SEBI wants to do away with promoter concept – Times of India

Mumbai: With the definition of a promoter undergoing a change as a large number of private equity and venture fund-led companies are getting listed on the stock exchanges, Myself We have decided to do away with this traditional concept.
NS SEBI Board It on Friday approved to initiate the process of changing the concept of ‘promoters’ to ‘controlling person’ or ‘controlling’. shareholders’ and asked the regulator to prepare a road map in consultation with their counterparts. SEBI said, “In recent years, many businesses and new age companies with diversified shareholding and professional management, which are coming into the listed sector, are non-family members and/or do not have a uniquely identifiable promoter group. ”
For example, recently listed zomato, there are no identifiable promoters, as shown by the NSE data. Its early backers such as Info Edge and Alipay (a branch of China’s Alibaba), Deepinder Goyal, the founder as well as Uber BV, which recently sold its food delivery business, are all listed as public shareholders. Traditionally, most bluechips like Reliance Industries, TCS, HDFC Bank and many others have promoters. Exceptions include HDFC, ICICI Bank, ITC and L&T.
The board also decided to halve 20% lock-in of promoter holding in newly listed companies from three years to 18 months and from one year to six months for non-promoters. SEBI said that these will be subject to certain conditions related to the use of funds raised through the IPO.
industry expert Both the decisions are to keep the market regulations in line with the emerging shareholding scenario in the country. According to Sandeep Parekh, a securities lawyer and former executive director of SEBI, the concept of promoter is a rigid one with “almost no international parallel”. “Sebi’s decision to move towards the concept of ‘Person in Control’ is a more realistic, fluid and accurate depiction of what actually controls the company,” Parekh said.

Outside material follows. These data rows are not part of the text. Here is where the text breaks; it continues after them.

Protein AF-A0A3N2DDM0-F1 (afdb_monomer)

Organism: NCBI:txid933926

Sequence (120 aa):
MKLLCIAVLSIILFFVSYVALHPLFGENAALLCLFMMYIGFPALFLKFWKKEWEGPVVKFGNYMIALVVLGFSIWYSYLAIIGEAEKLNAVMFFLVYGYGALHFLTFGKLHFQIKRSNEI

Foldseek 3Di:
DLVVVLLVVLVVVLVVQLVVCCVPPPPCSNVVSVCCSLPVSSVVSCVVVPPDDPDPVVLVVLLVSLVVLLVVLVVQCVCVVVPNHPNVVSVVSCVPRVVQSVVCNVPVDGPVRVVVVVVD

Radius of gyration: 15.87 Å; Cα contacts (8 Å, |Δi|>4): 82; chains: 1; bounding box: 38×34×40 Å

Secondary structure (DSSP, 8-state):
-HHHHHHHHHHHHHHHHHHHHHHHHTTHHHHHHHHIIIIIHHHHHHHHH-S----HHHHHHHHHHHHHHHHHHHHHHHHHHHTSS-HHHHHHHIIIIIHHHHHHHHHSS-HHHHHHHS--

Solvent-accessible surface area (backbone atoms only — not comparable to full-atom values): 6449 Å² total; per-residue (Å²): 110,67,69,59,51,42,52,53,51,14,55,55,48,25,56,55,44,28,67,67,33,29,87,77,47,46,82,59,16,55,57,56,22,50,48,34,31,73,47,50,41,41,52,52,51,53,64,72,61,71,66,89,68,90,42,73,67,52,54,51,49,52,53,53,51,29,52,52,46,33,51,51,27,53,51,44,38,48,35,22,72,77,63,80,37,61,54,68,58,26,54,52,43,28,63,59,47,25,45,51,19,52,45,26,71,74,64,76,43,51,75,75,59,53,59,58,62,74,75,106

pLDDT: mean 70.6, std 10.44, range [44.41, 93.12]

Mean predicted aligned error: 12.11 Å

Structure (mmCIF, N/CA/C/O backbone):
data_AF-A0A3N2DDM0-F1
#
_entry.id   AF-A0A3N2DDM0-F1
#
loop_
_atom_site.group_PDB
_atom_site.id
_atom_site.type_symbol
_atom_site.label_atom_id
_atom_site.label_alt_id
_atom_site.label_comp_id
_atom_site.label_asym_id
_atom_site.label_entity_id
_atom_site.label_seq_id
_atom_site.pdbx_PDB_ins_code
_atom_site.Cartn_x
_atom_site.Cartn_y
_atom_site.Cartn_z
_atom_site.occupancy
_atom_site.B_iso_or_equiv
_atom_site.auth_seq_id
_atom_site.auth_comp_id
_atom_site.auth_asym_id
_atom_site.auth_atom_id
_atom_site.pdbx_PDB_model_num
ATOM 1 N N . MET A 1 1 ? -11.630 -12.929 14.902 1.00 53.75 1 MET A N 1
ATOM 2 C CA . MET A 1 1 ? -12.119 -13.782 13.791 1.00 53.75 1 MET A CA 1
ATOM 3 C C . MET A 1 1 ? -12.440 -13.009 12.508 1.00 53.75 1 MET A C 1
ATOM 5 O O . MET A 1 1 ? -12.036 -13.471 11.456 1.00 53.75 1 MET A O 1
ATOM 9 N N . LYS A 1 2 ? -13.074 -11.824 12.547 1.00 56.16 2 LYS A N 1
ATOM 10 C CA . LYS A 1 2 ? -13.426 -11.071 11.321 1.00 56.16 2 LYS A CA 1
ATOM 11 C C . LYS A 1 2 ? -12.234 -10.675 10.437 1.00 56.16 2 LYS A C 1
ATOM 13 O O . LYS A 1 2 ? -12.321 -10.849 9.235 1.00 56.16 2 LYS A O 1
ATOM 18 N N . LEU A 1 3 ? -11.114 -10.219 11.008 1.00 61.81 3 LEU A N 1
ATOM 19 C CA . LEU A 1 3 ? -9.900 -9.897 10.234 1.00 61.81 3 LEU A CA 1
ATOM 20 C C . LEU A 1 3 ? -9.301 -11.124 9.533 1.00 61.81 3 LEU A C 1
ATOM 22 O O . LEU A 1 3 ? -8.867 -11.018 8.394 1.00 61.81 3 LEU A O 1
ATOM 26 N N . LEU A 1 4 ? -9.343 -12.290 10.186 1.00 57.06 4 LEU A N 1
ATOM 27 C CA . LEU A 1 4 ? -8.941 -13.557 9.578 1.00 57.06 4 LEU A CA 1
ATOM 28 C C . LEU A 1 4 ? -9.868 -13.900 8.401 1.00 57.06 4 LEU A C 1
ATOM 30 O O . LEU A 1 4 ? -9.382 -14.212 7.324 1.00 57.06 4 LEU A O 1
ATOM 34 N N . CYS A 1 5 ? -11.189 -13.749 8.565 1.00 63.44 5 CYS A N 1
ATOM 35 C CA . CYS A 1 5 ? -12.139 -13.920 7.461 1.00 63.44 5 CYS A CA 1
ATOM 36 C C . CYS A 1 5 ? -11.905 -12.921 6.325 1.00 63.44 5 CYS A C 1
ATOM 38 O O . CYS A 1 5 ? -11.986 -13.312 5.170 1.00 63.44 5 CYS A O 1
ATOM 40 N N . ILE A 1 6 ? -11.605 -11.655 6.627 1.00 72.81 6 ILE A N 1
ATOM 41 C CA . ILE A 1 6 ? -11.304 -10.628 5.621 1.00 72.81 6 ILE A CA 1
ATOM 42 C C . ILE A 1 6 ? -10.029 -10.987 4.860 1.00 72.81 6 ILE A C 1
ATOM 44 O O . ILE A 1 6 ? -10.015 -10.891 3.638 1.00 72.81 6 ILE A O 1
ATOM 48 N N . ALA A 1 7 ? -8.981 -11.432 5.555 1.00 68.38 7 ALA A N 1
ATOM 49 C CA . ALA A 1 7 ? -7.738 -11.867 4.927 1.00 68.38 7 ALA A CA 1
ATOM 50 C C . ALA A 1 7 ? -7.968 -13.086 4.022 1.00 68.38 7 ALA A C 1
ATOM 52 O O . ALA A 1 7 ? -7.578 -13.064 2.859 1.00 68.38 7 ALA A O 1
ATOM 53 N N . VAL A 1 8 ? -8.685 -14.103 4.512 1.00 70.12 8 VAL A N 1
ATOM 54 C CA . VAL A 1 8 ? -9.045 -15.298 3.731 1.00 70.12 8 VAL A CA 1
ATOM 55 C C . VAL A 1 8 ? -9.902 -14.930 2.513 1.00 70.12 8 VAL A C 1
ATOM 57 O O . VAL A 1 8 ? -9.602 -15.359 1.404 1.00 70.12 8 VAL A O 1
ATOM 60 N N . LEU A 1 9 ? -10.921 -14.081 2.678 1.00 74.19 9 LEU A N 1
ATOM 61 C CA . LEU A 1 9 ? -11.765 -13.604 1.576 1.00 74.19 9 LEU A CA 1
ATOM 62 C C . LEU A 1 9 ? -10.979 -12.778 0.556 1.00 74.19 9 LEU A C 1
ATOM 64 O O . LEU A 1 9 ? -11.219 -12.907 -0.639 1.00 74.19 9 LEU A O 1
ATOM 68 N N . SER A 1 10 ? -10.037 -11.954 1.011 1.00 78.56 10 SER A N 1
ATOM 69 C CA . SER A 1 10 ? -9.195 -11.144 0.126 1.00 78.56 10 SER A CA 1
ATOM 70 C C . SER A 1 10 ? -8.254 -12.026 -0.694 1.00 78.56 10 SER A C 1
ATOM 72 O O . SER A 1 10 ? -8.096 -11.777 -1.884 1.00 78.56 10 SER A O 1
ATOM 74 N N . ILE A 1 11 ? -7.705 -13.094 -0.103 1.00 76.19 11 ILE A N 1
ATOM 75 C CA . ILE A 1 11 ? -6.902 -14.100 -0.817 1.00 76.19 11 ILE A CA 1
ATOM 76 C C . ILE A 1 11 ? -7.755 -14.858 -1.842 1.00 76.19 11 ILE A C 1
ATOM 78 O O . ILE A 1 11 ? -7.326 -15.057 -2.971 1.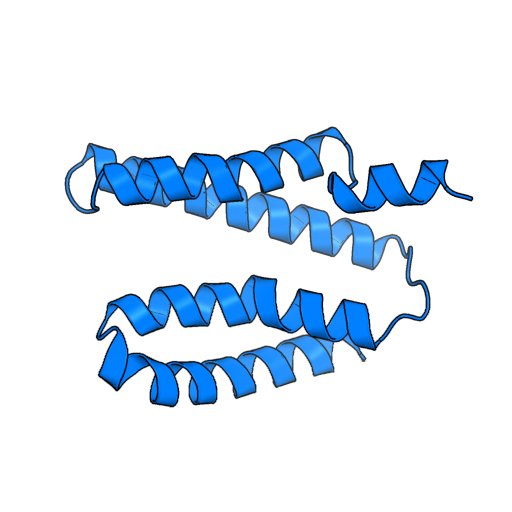00 76.19 11 ILE A O 1
ATOM 82 N N . ILE A 1 12 ? -8.983 -15.252 -1.501 1.00 74.56 12 ILE A N 1
ATOM 83 C CA . ILE A 1 12 ? -9.882 -15.911 -2.464 1.00 74.56 12 ILE A CA 1
ATOM 84 C C . ILE A 1 12 ? -10.199 -14.964 -3.631 1.00 74.56 12 ILE A C 1
ATOM 86 O O . ILE A 1 12 ? -10.104 -15.346 -4.798 1.00 74.56 12 ILE A O 1
ATOM 90 N N . LEU A 1 13 ? -10.523 -13.706 -3.327 1.00 78.88 13 LEU A N 1
ATOM 91 C CA . LEU A 1 13 ? -10.811 -12.688 -4.334 1.00 78.88 13 LEU A CA 1
ATOM 92 C C . LEU A 1 13 ? -9.591 -12.314 -5.172 1.00 78.88 13 LEU A C 1
ATOM 94 O O . LEU A 1 13 ? -9.773 -11.929 -6.323 1.00 78.88 13 LEU A O 1
ATOM 98 N N . PHE A 1 14 ? -8.372 -12.457 -4.653 1.00 85.19 14 PHE A N 1
ATOM 99 C CA . PHE A 1 14 ? -7.151 -12.293 -5.436 1.00 85.19 14 PHE A CA 1
ATOM 100 C C . PHE A 1 14 ? -7.132 -13.237 -6.638 1.00 85.19 14 PHE A C 1
ATOM 102 O O . PHE A 1 14 ? -6.972 -12.768 -7.760 1.00 85.19 14 PHE A O 1
ATOM 109 N N . PHE A 1 15 ? -7.361 -14.537 -6.430 1.00 79.75 15 PHE A N 1
ATOM 110 C CA . PHE A 1 15 ? -7.340 -15.514 -7.524 1.00 79.75 15 PHE A CA 1
ATOM 111 C C . PHE A 1 15 ? -8.445 -15.250 -8.547 1.00 79.75 15 PHE A C 1
ATOM 113 O O . PHE A 1 15 ? -8.189 -15.275 -9.748 1.00 79.75 15 PHE A O 1
ATOM 120 N N . VAL A 1 16 ? -9.654 -14.926 -8.080 1.00 75.50 16 VAL A N 1
ATOM 121 C CA . VAL A 1 16 ? -10.783 -14.580 -8.961 1.00 75.50 16 VAL A CA 1
ATOM 122 C C . VAL A 1 16 ? -10.467 -13.335 -9.790 1.00 75.50 16 VAL A C 1
ATOM 124 O O . VAL A 1 16 ? -10.693 -13.314 -10.998 1.00 75.50 16 VAL A O 1
ATOM 127 N N . SER A 1 17 ? -9.899 -12.310 -9.154 1.00 75.62 17 SER A N 1
ATOM 128 C CA . SER A 1 17 ? -9.533 -11.059 -9.820 1.00 75.62 17 SER A CA 1
ATOM 129 C C . SER A 1 17 ? -8.393 -11.267 -10.803 1.00 75.62 17 SER A C 1
ATOM 131 O O . SER A 1 17 ? -8.446 -10.735 -11.904 1.00 75.62 17 SER A O 1
ATOM 133 N N . TYR A 1 18 ? -7.397 -12.077 -10.446 1.00 78.62 18 TYR A N 1
ATOM 134 C CA . TYR A 1 18 ? -6.268 -12.375 -11.315 1.00 78.62 18 TYR A CA 1
ATOM 135 C C . TYR A 1 18 ? -6.731 -13.111 -12.565 1.00 78.62 18 TYR A C 1
ATOM 137 O O . TYR A 1 18 ? -6.421 -12.669 -13.661 1.00 78.62 18 TYR A O 1
ATOM 145 N N . VAL A 1 19 ? -7.564 -14.145 -12.436 1.00 79.12 19 VAL A N 1
ATOM 146 C CA . VAL A 1 19 ? -8.121 -14.855 -13.600 1.00 79.12 19 VAL A CA 1
ATOM 147 C C . VAL A 1 19 ? -8.969 -13.931 -14.480 1.00 79.12 19 VAL A C 1
ATOM 149 O O . VAL A 1 19 ? -8.892 -14.019 -15.702 1.00 79.12 19 VAL A O 1
ATOM 152 N N . ALA A 1 20 ? -9.747 -13.022 -13.888 1.00 73.31 20 ALA A N 1
ATOM 153 C CA . ALA A 1 20 ? -10.577 -12.084 -14.643 1.00 73.31 20 ALA A CA 1
ATOM 154 C C . ALA A 1 20 ? -9.765 -10.977 -15.342 1.00 73.31 20 ALA A C 1
ATOM 156 O O . ALA A 1 20 ? -10.128 -10.532 -16.429 1.00 73.31 20 ALA A O 1
ATOM 157 N N . LEU A 1 21 ? -8.677 -10.519 -14.720 1.00 70.62 21 LEU A N 1
ATOM 158 C CA . LEU A 1 21 ? -7.894 -9.368 -15.171 1.00 70.62 21 LEU A CA 1
ATOM 159 C C . LEU A 1 21 ? -6.663 -9.769 -15.989 1.00 70.62 21 LEU A C 1
ATOM 161 O O . LEU A 1 21 ? -6.188 -8.966 -16.786 1.00 70.62 21 LEU A O 1
ATOM 165 N N . HIS A 1 22 ? -6.164 -10.998 -15.859 1.00 74.62 22 HIS A N 1
ATOM 166 C CA . HIS A 1 22 ? -5.016 -11.497 -16.619 1.00 74.62 22 HIS A CA 1
ATOM 167 C C . HIS A 1 22 ? -5.224 -11.454 -18.144 1.00 74.62 22 HIS A C 1
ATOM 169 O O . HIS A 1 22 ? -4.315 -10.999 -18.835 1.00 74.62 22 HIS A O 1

Securities lawyers also feel that the reduction in lock-in of holdings is a forward-looking move. “Private equity investors will welcome the reduction in the post-IPO lock-in period as they can get timely withdrawals,” said Anand Lakra, partner, J Sagar Associates. According to Parekh, the decision is also likely to increase liquidity in the market, “as more shares become available for trading”. Lakra also feels that Sebi can use this opportunity – the move to convert from promoter to person-control – to revisit the definition of control. In a bid to facilitate the government’s objective of ‘ease of doing business’, SEBI on Friday also waived off the requirement of disclosing post-facto nod for acquisition between 2-5% shareholding in market infrastructure institutions. “Stock exchanges, clearing corporations and depositories shall put in place suitable mechanisms to ensure compliance with fit and appropriate norms,” ​​Sebi said.
SEBI merged the two regulations – Issue of Sweat Equity Regulation, and Share Based Employee Benefits Regulations – into a new one called SEBI (Share Based Employee Benefits and Sweat Equity) Regulations, 2021.